++++ Source material
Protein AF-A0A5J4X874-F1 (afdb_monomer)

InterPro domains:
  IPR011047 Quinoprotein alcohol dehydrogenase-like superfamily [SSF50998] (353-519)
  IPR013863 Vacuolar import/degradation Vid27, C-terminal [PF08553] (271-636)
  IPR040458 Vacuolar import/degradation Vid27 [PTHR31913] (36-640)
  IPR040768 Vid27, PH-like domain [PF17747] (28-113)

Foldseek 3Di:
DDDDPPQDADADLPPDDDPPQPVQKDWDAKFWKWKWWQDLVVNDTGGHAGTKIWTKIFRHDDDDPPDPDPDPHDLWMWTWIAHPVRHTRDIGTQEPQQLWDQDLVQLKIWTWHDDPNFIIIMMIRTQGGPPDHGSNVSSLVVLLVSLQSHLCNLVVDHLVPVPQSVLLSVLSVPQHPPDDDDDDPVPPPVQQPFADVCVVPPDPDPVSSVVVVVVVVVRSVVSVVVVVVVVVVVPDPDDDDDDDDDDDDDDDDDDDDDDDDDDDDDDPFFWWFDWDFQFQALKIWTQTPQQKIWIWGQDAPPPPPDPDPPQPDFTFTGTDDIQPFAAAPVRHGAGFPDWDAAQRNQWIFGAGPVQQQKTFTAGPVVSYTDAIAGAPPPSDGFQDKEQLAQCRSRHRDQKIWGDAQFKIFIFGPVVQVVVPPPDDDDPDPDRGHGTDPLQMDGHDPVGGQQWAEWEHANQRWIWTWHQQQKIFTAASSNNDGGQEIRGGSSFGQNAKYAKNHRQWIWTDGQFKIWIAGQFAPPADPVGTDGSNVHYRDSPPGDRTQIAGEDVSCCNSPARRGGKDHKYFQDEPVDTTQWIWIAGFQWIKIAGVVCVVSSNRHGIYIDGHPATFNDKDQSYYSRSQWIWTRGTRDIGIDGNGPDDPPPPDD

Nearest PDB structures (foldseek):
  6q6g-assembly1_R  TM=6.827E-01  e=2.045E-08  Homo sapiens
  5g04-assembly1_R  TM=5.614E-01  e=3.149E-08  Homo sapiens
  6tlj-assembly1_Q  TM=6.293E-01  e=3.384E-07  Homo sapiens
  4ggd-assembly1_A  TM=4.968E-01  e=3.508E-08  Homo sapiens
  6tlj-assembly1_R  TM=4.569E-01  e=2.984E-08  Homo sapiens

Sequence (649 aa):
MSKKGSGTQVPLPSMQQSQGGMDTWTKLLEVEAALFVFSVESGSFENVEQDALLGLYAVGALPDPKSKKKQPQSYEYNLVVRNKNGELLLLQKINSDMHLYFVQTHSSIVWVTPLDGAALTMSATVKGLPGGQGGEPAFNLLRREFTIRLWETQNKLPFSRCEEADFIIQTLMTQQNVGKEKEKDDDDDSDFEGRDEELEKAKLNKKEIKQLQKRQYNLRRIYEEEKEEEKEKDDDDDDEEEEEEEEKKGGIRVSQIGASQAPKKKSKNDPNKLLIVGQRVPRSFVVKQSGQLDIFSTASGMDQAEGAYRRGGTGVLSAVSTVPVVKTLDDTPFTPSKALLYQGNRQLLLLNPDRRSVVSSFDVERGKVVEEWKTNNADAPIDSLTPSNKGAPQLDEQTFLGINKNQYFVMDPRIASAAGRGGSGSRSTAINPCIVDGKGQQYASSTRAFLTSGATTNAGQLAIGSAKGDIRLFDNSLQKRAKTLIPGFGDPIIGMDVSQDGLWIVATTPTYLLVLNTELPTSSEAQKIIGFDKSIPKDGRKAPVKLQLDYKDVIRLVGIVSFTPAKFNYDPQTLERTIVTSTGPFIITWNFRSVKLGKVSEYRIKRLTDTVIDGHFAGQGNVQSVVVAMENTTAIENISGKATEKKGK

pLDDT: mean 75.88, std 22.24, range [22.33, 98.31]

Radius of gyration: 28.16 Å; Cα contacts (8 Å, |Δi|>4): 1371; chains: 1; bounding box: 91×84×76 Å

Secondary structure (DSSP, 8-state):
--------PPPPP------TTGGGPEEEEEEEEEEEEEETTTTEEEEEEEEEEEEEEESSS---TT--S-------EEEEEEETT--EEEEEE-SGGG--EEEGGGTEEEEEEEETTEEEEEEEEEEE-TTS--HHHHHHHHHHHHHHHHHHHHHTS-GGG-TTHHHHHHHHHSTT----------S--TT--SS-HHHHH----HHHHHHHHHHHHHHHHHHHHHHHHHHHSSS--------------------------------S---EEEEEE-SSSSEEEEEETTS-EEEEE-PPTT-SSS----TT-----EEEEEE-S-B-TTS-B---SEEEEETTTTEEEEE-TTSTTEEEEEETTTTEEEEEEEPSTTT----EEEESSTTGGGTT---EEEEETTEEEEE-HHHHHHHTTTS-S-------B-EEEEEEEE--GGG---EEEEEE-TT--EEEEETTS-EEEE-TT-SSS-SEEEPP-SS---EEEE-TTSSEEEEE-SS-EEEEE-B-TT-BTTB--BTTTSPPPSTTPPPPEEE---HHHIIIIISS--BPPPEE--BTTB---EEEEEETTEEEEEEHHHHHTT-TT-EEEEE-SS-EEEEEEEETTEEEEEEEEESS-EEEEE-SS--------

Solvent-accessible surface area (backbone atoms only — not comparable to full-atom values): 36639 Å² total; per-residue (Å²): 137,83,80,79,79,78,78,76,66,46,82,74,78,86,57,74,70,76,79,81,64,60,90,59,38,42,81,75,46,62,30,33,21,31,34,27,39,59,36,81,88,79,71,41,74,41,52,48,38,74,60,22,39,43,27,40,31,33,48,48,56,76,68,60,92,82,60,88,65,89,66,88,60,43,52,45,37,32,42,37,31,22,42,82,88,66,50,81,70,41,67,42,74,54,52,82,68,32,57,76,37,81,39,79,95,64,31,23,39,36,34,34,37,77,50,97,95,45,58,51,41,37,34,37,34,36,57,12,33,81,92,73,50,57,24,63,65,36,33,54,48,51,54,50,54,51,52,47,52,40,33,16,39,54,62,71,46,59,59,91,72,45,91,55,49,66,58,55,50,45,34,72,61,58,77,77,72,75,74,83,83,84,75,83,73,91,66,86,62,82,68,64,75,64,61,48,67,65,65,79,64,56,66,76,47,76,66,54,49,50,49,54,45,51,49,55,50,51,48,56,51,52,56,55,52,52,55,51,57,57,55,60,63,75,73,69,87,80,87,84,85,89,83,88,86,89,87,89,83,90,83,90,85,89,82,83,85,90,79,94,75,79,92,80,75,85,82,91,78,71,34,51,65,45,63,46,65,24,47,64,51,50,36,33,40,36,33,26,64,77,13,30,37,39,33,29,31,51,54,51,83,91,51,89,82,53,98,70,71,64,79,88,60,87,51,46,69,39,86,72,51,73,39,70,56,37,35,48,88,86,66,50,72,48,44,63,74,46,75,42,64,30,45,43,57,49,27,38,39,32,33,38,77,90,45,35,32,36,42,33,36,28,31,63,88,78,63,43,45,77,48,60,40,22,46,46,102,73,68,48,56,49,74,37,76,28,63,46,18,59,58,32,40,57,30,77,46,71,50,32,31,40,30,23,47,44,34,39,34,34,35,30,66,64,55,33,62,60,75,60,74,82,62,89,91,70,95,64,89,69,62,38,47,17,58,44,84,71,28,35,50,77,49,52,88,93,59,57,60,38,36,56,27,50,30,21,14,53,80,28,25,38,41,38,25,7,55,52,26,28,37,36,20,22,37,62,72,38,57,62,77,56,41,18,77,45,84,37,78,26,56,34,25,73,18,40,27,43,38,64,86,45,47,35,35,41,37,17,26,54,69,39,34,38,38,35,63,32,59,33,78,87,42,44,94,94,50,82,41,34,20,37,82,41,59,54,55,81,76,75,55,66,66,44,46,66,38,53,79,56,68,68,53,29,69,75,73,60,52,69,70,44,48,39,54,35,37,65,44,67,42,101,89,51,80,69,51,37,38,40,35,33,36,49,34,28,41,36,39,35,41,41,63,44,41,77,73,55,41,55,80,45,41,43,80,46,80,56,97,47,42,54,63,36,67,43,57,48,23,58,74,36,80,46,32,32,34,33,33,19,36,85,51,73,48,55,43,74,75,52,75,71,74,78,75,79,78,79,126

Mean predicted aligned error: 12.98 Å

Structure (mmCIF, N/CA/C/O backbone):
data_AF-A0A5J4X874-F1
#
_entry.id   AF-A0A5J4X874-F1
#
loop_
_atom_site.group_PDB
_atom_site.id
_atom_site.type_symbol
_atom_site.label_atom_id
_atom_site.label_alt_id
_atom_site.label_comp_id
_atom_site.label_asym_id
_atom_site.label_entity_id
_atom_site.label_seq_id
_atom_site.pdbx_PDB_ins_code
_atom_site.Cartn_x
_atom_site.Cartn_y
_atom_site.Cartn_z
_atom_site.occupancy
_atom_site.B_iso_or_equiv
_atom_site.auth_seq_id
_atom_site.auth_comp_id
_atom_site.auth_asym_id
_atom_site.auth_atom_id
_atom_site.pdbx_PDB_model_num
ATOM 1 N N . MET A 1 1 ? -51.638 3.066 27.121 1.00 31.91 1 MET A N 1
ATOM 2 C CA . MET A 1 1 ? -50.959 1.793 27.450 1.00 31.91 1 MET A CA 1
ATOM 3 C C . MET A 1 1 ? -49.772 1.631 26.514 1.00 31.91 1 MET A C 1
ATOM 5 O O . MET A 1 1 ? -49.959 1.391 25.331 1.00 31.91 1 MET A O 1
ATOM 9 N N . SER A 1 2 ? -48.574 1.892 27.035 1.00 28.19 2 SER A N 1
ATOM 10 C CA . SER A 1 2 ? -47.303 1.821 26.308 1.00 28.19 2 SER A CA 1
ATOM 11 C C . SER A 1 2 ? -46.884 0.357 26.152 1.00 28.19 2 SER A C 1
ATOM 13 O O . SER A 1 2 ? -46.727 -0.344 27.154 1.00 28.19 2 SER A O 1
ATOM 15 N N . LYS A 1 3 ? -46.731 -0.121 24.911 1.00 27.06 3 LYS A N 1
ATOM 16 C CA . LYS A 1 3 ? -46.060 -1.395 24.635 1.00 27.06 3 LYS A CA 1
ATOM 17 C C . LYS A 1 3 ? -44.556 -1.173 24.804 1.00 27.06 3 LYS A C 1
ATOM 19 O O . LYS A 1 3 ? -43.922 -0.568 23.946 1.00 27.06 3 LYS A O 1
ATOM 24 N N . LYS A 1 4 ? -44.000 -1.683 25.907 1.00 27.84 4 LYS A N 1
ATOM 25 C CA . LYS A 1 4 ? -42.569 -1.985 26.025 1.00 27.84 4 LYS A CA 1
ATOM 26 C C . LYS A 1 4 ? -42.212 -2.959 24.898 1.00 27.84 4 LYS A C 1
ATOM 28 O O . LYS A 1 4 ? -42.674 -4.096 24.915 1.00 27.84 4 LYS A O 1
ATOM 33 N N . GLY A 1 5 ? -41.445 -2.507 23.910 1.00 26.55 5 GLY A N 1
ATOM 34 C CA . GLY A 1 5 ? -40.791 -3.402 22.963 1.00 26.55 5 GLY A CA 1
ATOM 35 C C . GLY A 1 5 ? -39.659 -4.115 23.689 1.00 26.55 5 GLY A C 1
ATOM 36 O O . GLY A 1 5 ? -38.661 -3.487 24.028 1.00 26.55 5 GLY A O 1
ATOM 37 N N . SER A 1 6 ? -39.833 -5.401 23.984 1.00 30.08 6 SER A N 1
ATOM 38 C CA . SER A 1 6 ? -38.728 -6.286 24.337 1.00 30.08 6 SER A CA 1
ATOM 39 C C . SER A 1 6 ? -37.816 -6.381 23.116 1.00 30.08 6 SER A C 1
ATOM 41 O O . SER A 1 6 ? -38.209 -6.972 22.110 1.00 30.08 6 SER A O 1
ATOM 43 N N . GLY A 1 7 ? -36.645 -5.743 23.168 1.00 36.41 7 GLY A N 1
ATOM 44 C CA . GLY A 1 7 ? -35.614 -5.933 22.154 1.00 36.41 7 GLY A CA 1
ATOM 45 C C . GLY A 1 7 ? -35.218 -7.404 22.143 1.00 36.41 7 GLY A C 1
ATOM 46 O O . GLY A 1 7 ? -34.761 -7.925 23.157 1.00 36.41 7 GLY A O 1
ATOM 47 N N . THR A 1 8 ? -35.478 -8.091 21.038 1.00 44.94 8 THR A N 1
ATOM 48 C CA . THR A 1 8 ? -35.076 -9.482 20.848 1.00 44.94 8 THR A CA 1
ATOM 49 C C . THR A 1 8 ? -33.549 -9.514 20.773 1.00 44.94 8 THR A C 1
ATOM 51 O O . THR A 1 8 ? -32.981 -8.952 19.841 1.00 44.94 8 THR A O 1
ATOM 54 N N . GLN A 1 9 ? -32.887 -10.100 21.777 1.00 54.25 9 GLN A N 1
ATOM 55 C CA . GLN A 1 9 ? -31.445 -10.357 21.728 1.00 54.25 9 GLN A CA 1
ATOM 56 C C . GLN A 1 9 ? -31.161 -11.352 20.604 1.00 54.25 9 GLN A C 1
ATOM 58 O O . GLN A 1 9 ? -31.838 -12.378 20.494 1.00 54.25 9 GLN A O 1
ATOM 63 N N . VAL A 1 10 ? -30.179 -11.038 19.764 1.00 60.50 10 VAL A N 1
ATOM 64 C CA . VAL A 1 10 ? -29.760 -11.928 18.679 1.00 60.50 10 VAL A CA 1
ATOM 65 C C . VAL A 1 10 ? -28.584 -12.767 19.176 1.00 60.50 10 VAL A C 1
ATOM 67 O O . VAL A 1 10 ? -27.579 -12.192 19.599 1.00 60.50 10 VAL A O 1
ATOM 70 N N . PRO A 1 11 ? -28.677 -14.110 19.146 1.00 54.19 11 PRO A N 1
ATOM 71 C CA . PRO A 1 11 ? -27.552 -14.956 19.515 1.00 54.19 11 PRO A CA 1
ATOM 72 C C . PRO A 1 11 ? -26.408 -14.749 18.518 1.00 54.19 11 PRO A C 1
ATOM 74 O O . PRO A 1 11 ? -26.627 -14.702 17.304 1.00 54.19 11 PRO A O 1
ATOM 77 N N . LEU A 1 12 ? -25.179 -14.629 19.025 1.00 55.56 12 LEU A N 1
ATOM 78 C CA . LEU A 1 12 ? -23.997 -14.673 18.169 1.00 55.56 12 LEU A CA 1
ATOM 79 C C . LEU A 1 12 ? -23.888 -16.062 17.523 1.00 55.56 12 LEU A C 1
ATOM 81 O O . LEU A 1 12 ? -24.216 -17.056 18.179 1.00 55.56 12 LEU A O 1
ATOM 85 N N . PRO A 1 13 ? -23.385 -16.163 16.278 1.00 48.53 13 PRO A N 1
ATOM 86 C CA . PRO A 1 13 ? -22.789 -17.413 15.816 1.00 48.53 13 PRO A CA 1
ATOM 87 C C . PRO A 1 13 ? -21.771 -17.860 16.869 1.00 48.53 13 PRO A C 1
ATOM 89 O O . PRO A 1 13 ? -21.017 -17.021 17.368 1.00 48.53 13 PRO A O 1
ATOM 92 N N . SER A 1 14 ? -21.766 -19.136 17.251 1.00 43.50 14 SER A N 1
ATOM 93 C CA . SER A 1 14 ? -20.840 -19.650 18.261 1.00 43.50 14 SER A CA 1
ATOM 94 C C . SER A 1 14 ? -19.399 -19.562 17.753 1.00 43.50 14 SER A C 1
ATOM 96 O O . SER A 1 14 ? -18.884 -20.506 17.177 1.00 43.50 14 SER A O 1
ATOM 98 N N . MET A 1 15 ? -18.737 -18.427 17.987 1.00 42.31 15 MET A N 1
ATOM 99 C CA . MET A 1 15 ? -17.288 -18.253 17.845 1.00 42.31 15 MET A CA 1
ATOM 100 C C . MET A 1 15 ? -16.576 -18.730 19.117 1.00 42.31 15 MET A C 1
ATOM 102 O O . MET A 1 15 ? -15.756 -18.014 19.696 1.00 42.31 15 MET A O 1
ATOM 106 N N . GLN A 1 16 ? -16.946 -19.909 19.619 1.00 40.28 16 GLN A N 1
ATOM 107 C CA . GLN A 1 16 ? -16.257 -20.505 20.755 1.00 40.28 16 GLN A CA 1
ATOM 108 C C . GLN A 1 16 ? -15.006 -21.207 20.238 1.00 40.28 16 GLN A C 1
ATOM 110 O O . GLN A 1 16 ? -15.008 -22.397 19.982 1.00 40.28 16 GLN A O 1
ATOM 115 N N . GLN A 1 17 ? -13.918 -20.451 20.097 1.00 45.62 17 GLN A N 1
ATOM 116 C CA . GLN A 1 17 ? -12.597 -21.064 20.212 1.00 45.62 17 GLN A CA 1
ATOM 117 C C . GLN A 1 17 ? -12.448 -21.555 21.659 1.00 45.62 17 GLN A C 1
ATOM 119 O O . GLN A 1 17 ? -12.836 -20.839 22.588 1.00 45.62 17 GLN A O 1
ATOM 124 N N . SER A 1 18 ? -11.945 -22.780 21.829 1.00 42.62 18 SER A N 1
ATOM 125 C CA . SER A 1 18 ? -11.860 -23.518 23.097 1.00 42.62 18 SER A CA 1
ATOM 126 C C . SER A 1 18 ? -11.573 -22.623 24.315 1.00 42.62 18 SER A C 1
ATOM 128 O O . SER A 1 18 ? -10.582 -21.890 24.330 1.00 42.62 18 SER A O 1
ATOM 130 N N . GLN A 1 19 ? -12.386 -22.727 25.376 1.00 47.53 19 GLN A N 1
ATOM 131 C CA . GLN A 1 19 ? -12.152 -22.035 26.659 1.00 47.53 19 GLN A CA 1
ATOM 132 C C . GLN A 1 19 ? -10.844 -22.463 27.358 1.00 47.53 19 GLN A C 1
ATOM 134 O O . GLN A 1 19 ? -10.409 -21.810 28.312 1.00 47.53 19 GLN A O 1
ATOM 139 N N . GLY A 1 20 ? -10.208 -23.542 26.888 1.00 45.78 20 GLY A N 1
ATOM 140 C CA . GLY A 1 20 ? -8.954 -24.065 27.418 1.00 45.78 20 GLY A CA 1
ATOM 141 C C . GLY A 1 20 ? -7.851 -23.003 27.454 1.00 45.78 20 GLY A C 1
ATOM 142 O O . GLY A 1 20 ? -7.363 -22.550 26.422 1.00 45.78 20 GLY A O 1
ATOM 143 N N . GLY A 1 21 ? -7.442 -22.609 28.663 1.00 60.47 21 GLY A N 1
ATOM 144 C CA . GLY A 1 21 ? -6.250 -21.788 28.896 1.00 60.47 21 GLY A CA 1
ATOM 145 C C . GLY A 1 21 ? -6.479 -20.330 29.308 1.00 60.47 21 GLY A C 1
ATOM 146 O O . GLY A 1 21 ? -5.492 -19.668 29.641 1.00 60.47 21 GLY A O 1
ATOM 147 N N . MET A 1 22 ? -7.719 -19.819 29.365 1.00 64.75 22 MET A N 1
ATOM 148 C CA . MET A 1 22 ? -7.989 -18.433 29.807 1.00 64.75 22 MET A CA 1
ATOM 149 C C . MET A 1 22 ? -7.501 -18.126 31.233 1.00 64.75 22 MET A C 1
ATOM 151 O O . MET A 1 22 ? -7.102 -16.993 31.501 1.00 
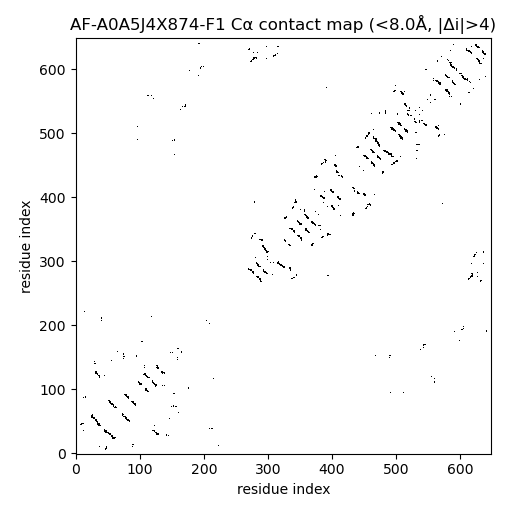64.75 22 MET A O 1
ATOM 155 N N . ASP A 1 23 ? -7.461 -19.119 32.124 1.00 64.50 23 ASP A N 1
ATOM 156 C CA . ASP A 1 23 ? -6.974 -18.965 33.506 1.00 64.50 23 ASP A CA 1
ATOM 157 C C . ASP A 1 23 ? -5.493 -18.562 33.588 1.00 64.50 23 ASP A C 1
ATOM 159 O O . ASP A 1 23 ? -5.032 -18.029 34.597 1.00 64.50 23 ASP A O 1
ATOM 163 N N . THR A 1 24 ? -4.738 -18.779 32.509 1.00 72.06 24 THR A N 1
ATOM 164 C CA . THR A 1 24 ? -3.323 -18.394 32.407 1.00 72.06 24 THR A CA 1
ATOM 165 C C . THR A 1 24 ? -3.117 -16.991 31.830 1.00 72.06 24 THR A C 1
ATOM 167 O O . THR A 1 24 ? -1.983 -16.509 31.756 1.00 72.06 24 THR A O 1
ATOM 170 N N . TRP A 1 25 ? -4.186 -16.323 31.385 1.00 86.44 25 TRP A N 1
++++++++
Everything from the line with "ATOM 35 C C" through the line with "ATOM 70 N N" should be written out exactly as it appears above, end lines included, and nothing outside that range.

Answer area:
ATOM 35 C C . GLY A 1 5 ? -39.659 -4.115 23.689 1.00 26.55 5 GLY A C 1
ATOM 36 O O . GLY A 1 5 ? -38.661 -3.487 24.028 1.00 26.55 5 GLY A O 1
ATOM 37 N N . SER A 1 6 ? -39.833 -5.401 23.984 1.00 30.08 6 SER A N 1
ATOM 38 C CA . SER A 1 6 ? -38.728 -6.286 24.337 1.00 30.08 6 SER A CA 1
ATOM 39 C C . SER A 1 6 ? -37.816 -6.381 23.116 1.00 30.08 6 SER A C 1
ATOM 41 O O . SER A 1 6 ? -38.209 -6.972 22.110 1.00 30.08 6 SER A O 1
ATOM 43 N N . GLY A 1 7 ? -36.645 -5.743 23.168 1.00 36.41 7 GLY A N 1
ATOM 44 C CA . GLY A 1 7 ? -35.614 -5.933 22.154 1.00 36.41 7 GLY A CA 1
ATOM 45 C C . GLY A 1 7 ? -35.218 -7.404 22.143 1.00 36.41 7 GLY A C 1
ATOM 46 O O . GLY A 1 7 ? -34.761 -7.925 23.157 1.00 36.41 7 GLY A O 1
ATOM 47 N N . THR A 1 8 ? -35.478 -8.091 21.038 1.00 44.94 8 THR A N 1
ATOM 48 C CA . THR A 1 8 ? -35.076 -9.482 20.848 1.00 44.94 8 THR A CA 1
ATOM 49 C C . THR A 1 8 ? -33.549 -9.514 20.773 1.00 44.94 8 THR A C 1
ATOM 51 O O . THR A 1 8 ? -32.981 -8.952 19.841 1.00 44.94 8 THR A O 1
ATOM 54 N N . GLN A 1 9 ? -32.887 -10.100 21.777 1.00 54.25 9 GLN A N 1
ATOM 55 C CA . GLN A 1 9 ? -31.445 -10.357 21.728 1.00 54.25 9 GLN A CA 1
ATOM 56 C C . GLN A 1 9 ? -31.161 -11.352 20.604 1.00 54.25 9 GLN A C 1
ATOM 58 O O . GLN A 1 9 ? -31.838 -12.378 20.494 1.00 54.25 9 GLN A O 1
ATOM 63 N N . VAL A 1 10 ? -30.179 -11.038 19.764 1.00 60.50 10 VAL A N 1
ATOM 64 C CA . VAL A 1 10 ? -29.760 -11.928 18.679 1.00 60.50 10 VAL A CA 1
ATOM 65 C C . VAL A 1 10 ? -28.584 -12.767 19.176 1.00 60.50 10 VAL A C 1
ATOM 67 O O . VAL A 1 10 ? -27.579 -12.192 19.599 1.00 60.50 10 VAL A O 1
ATOM 70 N N . PRO A 1 11 ? -28.677 -14.110 19.146 1.00 54.19 11 PRO A N 1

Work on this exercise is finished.